Data ::
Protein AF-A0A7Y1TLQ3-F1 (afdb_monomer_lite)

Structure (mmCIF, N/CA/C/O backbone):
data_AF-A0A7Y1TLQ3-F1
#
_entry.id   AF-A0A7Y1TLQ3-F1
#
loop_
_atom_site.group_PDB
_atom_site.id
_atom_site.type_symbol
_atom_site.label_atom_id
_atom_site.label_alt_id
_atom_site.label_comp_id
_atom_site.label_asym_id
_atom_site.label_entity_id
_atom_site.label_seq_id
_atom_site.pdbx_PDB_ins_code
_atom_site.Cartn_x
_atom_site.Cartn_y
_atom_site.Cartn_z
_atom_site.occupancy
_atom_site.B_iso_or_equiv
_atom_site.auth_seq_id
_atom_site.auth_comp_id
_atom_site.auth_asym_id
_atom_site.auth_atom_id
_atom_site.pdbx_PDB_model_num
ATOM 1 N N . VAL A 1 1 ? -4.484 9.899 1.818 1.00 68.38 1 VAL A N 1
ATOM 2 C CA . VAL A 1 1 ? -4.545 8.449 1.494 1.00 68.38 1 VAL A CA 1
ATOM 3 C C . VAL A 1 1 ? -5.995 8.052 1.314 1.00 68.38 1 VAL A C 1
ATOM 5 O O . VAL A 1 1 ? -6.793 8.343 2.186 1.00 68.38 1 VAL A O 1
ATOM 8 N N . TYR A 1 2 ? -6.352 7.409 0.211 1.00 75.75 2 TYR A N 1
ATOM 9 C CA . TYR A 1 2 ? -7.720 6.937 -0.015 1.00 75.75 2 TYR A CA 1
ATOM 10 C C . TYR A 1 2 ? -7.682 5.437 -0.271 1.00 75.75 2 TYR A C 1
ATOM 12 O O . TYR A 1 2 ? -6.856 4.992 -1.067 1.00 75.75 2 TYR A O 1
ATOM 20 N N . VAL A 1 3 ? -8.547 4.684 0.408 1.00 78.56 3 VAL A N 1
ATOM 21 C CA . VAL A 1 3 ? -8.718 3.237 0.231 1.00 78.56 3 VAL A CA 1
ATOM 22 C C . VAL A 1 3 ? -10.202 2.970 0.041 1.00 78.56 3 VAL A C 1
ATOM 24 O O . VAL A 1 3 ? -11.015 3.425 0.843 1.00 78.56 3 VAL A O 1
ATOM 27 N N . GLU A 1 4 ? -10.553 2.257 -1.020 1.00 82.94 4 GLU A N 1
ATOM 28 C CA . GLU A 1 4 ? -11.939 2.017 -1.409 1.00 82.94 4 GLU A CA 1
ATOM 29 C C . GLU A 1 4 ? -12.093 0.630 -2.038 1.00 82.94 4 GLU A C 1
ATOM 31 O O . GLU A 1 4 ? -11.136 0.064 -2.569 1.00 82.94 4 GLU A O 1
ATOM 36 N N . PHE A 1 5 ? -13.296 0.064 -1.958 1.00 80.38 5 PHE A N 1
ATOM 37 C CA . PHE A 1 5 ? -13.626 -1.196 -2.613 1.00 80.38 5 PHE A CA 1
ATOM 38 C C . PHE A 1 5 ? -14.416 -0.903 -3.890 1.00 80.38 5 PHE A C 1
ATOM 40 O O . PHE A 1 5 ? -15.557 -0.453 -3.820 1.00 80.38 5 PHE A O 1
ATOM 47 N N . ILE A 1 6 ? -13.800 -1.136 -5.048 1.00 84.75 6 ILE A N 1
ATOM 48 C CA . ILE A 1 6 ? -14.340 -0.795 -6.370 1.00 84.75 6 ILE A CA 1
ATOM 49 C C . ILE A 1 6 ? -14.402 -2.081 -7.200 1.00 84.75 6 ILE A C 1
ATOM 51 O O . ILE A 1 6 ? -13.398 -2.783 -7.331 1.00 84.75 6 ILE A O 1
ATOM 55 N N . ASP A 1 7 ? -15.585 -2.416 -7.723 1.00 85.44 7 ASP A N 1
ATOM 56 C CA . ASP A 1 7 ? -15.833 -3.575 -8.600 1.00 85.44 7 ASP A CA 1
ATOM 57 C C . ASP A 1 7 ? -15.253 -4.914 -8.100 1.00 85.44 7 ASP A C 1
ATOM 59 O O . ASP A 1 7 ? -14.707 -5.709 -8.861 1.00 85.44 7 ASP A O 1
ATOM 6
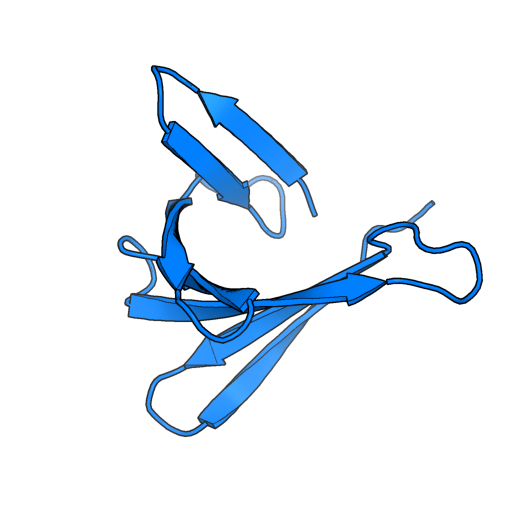3 N N . GLY A 1 8 ? -15.361 -5.184 -6.795 1.00 84.75 8 GLY A N 1
ATOM 64 C CA . GLY A 1 8 ? -14.870 -6.437 -6.206 1.00 84.75 8 GLY A CA 1
ATOM 65 C C . GLY A 1 8 ? -13.384 -6.431 -5.835 1.00 84.75 8 GLY A C 1
ATOM 66 O O . GLY A 1 8 ? -12.876 -7.452 -5.373 1.00 84.75 8 GLY A O 1
ATOM 67 N N . SER A 1 9 ? -12.693 -5.302 -6.005 1.00 79.50 9 SER A N 1
ATOM 68 C CA . SER A 1 9 ? -11.262 -5.149 -5.730 1.00 79.50 9 SER A CA 1
ATOM 69 C C . SER A 1 9 ? -10.996 -4.057 -4.695 1.00 79.50 9 SER A C 1
ATOM 71 O O . SER A 1 9 ? -11.660 -3.020 -4.679 1.00 79.50 9 SER A O 1
ATOM 73 N N . MET A 1 10 ? -10.001 -4.273 -3.830 1.00 85.00 10 MET A N 1
ATOM 74 C CA . MET A 1 10 ? -9.489 -3.206 -2.972 1.00 85.00 10 MET A CA 1
ATOM 75 C C . MET A 1 10 ? -8.562 -2.318 -3.795 1.00 85.00 10 MET A C 1
ATOM 77 O O . MET A 1 10 ? -7.626 -2.811 -4.423 1.00 85.00 10 MET A O 1
ATOM 81 N N . GLN A 1 11 ? -8.807 -1.012 -3.777 1.00 83.06 11 GLN A N 1
ATOM 82 C CA . GLN A 1 11 ? -7.986 -0.043 -4.484 1.00 83.06 11 GLN A CA 1
ATOM 83 C C . GLN A 1 11 ? -7.537 1.085 -3.560 1.00 83.06 11 GLN A C 1
ATOM 85 O O . GLN A 1 11 ? -8.249 1.462 -2.629 1.00 83.06 11 GLN A O 1
ATOM 90 N N . ALA A 1 12 ? -6.356 1.647 -3.824 1.00 82.00 12 ALA A N 1
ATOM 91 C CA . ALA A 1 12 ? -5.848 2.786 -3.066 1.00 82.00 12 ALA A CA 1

About this task ::
When you come to the line containing "ATOM 3 C C .", give it and stop; before that, repeat each line of the material exactly from the first one.

Task answer ::
Protein AF-A0A7Y1TLQ3-F1 (afdb_monomer_lite)

Structure (mmCIF, N/CA/C/O backbone):
data_AF-A0A7Y1TLQ3-F1
#
_entry.id   AF-A0A7Y1TLQ3-F1
#
loop_
_atom_site.group_PDB
_atom_site.id
_atom_site.type_symbol
_atom_site.label_atom_id
_atom_site.label_alt_id
_atom_site.label_comp_id
_atom_site.label_asym_id
_atom_site.label_entity_id
_atom_site.label_seq_id
_atom_site.pdbx_PDB_ins_code
_atom_site.Cartn_x
_atom_site.Cartn_y
_atom_site.Cartn_z
_atom_site.occupancy
_atom_site.B_iso_or_equiv
_atom_site.auth_seq_id
_atom_site.auth_comp_id
_atom_site.auth_asym_id
_atom_site.auth_atom_id
_atom_site.pdbx_PDB_model_num
ATOM 1 N N . VAL A 1 1 ? -4.484 9.899 1.818 1.00 68.38 1 VAL A N 1
ATOM 2 C CA . VAL A 1 1 ? -4.545 8.449 1.494 1.00 68.38 1 VAL A CA 1
ATOM 3 C C . VAL A 1 1 ? -5.995 8.052 1.314 1.00 68.38 1 VAL A C 1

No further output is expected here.